Subventions et des contributions :

Titre :
Molecular self-assembly of amino acid pairing peptides and their derivatives
Numéro de l’entente :
RGPIN
Valeur d'entente :
165 000,00 $
Date d'entente :
10 mai 2017 -
Organisation :
Conseil de recherches en sciences naturelles et en génie du Canada
Location :
Ontario, Autre, CA
Numéro de référence :
GC-2017-Q1-01828
Type d'entente :
subvention
Type de rapport :
Subventions et des contributions
Informations supplémentaires :

Subvention ou bourse octroyée s'appliquant à plus d'un exercice financier. (2017-2018 à 2022-2023)

Nom légal du bénéficiaire :
Chen, Pu (University of Waterloo)
Programme :
Programme de subventions à la découverte - individuelles
But du programme :

Molecular self-assembly has been the hallmark of nanotechnology research, with applications in various engineering and biomedical processes. We have developed a new class of self-assembling biomolecules: amino acid pairing (AAP) peptides.
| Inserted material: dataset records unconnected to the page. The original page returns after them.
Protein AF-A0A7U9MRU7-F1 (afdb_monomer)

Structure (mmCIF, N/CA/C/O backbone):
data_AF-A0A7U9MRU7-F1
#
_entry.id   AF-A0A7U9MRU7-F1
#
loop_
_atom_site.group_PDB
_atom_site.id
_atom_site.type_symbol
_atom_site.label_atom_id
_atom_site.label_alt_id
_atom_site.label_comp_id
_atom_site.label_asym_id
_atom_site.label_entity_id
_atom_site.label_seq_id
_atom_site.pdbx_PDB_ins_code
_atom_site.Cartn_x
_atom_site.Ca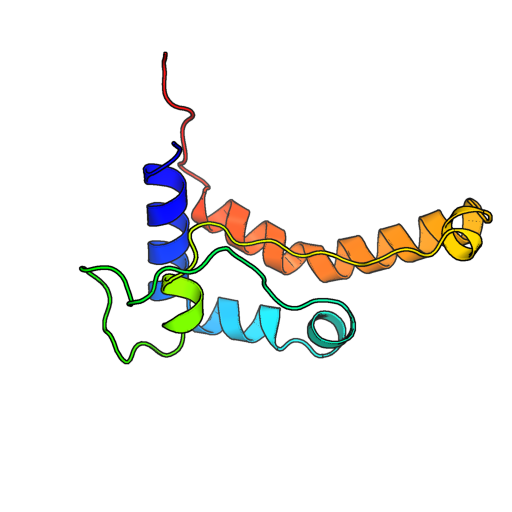rtn_y
_atom_site.Cartn_z
_atom_site.occupancy
_atom_site.B_iso_or_equiv
_atom_site.auth_seq_id
_atom_site.auth_comp_id
_atom_site.auth_asym_id
_atom_site.auth_atom_id
_atom_site.pdbx_PDB_model_num
ATOM 1 N N . MET A 1 1 ? -15.764 10.699 -2.024 1.00 62.50 1 MET A N 1
ATOM 2 C CA . MET A 1 1 ? -14.661 10.186 -1.178 1.00 62.50 1 MET A CA 1
ATOM 3 C C . MET A 1 1 ? -14.977 8.734 -0.852 1.00 62.50 1 MET A C 1
ATOM 5 O O . MET A 1 1 ? -16.083 8.483 -0.396 1.00 62.50 1 MET A O 1
ATOM 9 N N . PHE A 1 2 ? -14.065 7.794 -1.116 1.00 71.81 2 PHE A N 1
ATOM 10 C CA . PHE A 1 2 ? -14.266 6.356 -0.869 1.00 71.81 2 PHE A CA 1
ATOM 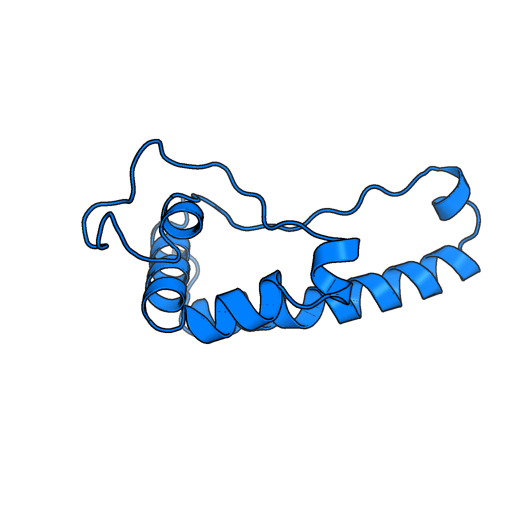11 C C . PHE A 1 2 ? -14.039 6.008 0.609 1.00 71.81 2 PHE A C 1
ATOM 13 O O . PHE A 1 2 ? -13.129 5.256 0.944 1.00 71.81 2 PHE A O 1
ATOM 20 N N . LYS A 1 3 ? -14.820 6.619 1.508 1.00 73.38 3 LYS A N 1
ATOM 21 C CA . LYS A 1 3 ? -14.644 6.459 2.961 1.00 73.38 3 LYS A CA 1
ATOM 22 C C . LYS A 1 3 ? -14.670 4.981 3.371 1.00 73.38 3 LYS A C 1
ATOM 24 O O . LYS A 1 3 ? -13.871 4.578 4.211 1.00 73.38 3 LYS A O 1
ATOM 29 N N . ASP A 1 4 ? -15.510 4.193 2.710 1.00 87.81 4 ASP A N 1
ATOM 30 C CA . ASP A 1 4 ? -15.650 2.760 2.966 1.00 87.81 4 ASP A CA 1
ATOM 31 C C . ASP A 1 4 ? -14.376 1.991 2.601 1.00 87.81 4 ASP A C 1
ATOM 33 O O . ASP A 1 4 ? -13.902 1.200 3.408 1.00 87.81 4 ASP A O 1
ATOM 37 N N . ALA A 1 5 ? -13.733 2.305 1.469 1.00 93.19 5 ALA A N 1
ATOM 38 C CA . ALA A 1 5 ? -12.467 1.679 1.076 1.00 93.19 5 ALA A CA 1
ATOM 39 C C . ALA A 1 5 ? -11.352 1.936 2.104 1.00 93.19 5 ALA A C 1
ATOM 41 O O . ALA A 1 5 ? -10.620 1.022 2.476 1.00 93.19 5 ALA A O 1
ATOM 42 N N . THR A 1 6 ? -11.234 3.172 2.606 1.00 94.88 6 THR A N 1
ATOM 43 C CA . THR A 1 6 ? -10.221 3.501 3.619 1.00 94.88 6 THR A CA 1
ATOM 44 C C . THR A 1 6 ? -10.465 2.742 4.925 1.00 94.88 6 THR A C 1
ATOM 46 O O . THR A 1 6 ? -9.510 2.265 5.535 1.00 94.88 6 THR A O 1
ATOM 49 N N . THR A 1 7 ? -11.721 2.620 5.364 1.00 95.44 7 THR A N 1
ATOM 50 C CA . THR A 1 7 ? -12.069 1.832 6.557 1.00 95.44 7 THR A CA 1
ATOM 51 C C . THR A 1 7 ? -11.761 0.351 6.347 1.00 95.44 7 THR A C 1
ATOM 53 O O . THR A 1 7 ? -11.104 -0.244 7.193 1.00 95.44 7 THR A O 1
ATOM 56 N N . MET A 1 8 ? -12.131 -0.224 5.198 1.00 97.19 8 MET A N 1
ATOM 57 C CA . MET A 1 8 ? -11.857 -1.631 4.875 1.00 97.19 8 MET A CA 1
ATOM 58 C C . MET A 1 8 ? -10.361 -1.961 4.926 1.00 97.19 8 MET A C 1
ATOM 60 O O . MET A 1 8 ? -9.971 -2.963 5.525 1.00 97.19 8 MET A O 1
ATOM 64 N N . ILE A 1 9 ? -9.512 -1.093 4.364 1.00 97.75 9 ILE A N 1
ATOM 65 C CA . ILE A 1 9 ? -8.055 -1.273 4.422 1.00 97.75 9 ILE A CA 1
ATOM 66 C C . ILE A 1 9 ? -7.546 -1.202 5.865 1.00 97.75 9 ILE A C 1
ATOM 68 O O . ILE A 1 9 ? -6.801 -2.086 6.285 1.00 97.75 9 ILE A O 1
ATOM 72 N N . ARG A 1 10 ? -7.966 -0.203 6.654 1.00 97.69 10 ARG A N 1
ATOM 73 C CA . ARG A 1 10 ? -7.549 -0.096 8.064 1.00 97.69 10 ARG A CA 1
ATOM 74 C C . ARG A 1 10 ? -7.986 -1.294 8.892 1.00 97.69 10 ARG A C 1
ATOM 76 O O . ARG A 1 10 ? -7.188 -1.807 9.667 1.00 97.69 10 ARG A O 1
ATOM 83 N N . ASP A 1 11 ? -9.220 -1.752 8.718 1.00 97.75 11 ASP A N 1
ATOM 84 C CA . ASP A 1 11 ? -9.751 -2.906 9.441 1.00 97.75 11 ASP A CA 1
ATOM 85 C C . ASP A 1 11 ? -8.968 -4.174 9.111 1.00 97.75 11 ASP A C 1
ATOM 87 O O . ASP A 1 11 ? -8.713 -4.996 9.994 1.00 97.75 11 ASP A O 1
ATOM 91 N N . TYR A 1 12 ? -8.561 -4.329 7.849 1.00 98.38 12 TYR A N 1
ATOM 92 C CA . TYR A 1 12 ? -7.733 -5.450 7.434 1.00 98.38 12 TYR A CA 1
ATOM 93 C C . TYR A 1 12 ? -6.313 -5.346 8.010 1.00 98.38 12 TYR A C 1
ATOM 95 O O . TYR A 1 12 ? -5.828 -6.346 8.533 1.00 98.38 12 TYR A O 1
ATOM 103 N N . ILE A 1 13 ? -5.690 -4.158 8.018 1.00 98.25 13 ILE A N 1
ATOM 104 C CA . ILE A 1 13 ? -4.389 -3.906 8.674 1.00 98.25 13 ILE A CA 1
ATOM 105 C C . ILE A 1 13 ? -4.453 -4.209 10.171 1.00 98.25 13 ILE A C 1
ATOM 107 O O . ILE A 1 13 ? -3.591 -4.908 10.694 1.00 98.25 13 ILE A O 1
ATOM 111 N N . PHE A 1 14 ? -5.491 -3.730 10.855 1.00 97.81 14 PHE A N 1
ATOM 112 C CA . PHE A 1 14 ? -5.685 -3.950 12.286 1.00 97.81 14 PHE A CA 1
ATOM 113 C C . PHE A 1 14 ? -5.797 -5.444 12.625 1.00 97.81 14 PHE A C 1
ATOM 115 O O . PHE A 1 14 ? -5.188 -5.920 13.576 1.00 97.81 14 PHE A O 1
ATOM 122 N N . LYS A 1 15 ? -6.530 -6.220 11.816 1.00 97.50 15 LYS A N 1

Just like the base pairing in a DNA double helix, amino acid pairing allows self-assembly of peptide molecules, leading to desired functional nanostructures. The AAP peptides not only possess specific molecular functions (e.g., stimuli-responsiveness, micro-environment recognition, and cell membrane targeting) but also derive surfactant-like or amphiphilic characteristics from their unique amino acid sequences for molecular self/co-assembly. These peptides and their assembled nanostructures, or nano-vehicles, are able to interact with other molecules, e.g., hydrophobic compounds as in anticancer drugs, hydrophilic molecules as in DNAs and siRNAs (short interfering RNAs), and different engineering surfaces. They have been found to be useful in drug and gene delivery.

In this proposal, we propose to expand our research on peptide self/co-assembly and nano-vehicle design. Our short term objectives are to:

(1) explore molecular design and nano-structure formation of amino acid pairing peptides and their derivatives;

(2) evaluate stimuli-responsiveness or micro-environment recognition of designed amino acid pairing peptides and their self-assembled nano-vehicles;

(3) elucidate peptide and cell membrane interaction, where self-assembled nanostructures and their responses to the unique surface properties of cell membranes will be uncovered;

(4) investigate interaction/hybridization of peptide and graphene or their derivatives, where molecular details will be revealed on the peptide-graphene complexation, to achieve graphite exfoliation and functionalization of graphene oxide derivatives.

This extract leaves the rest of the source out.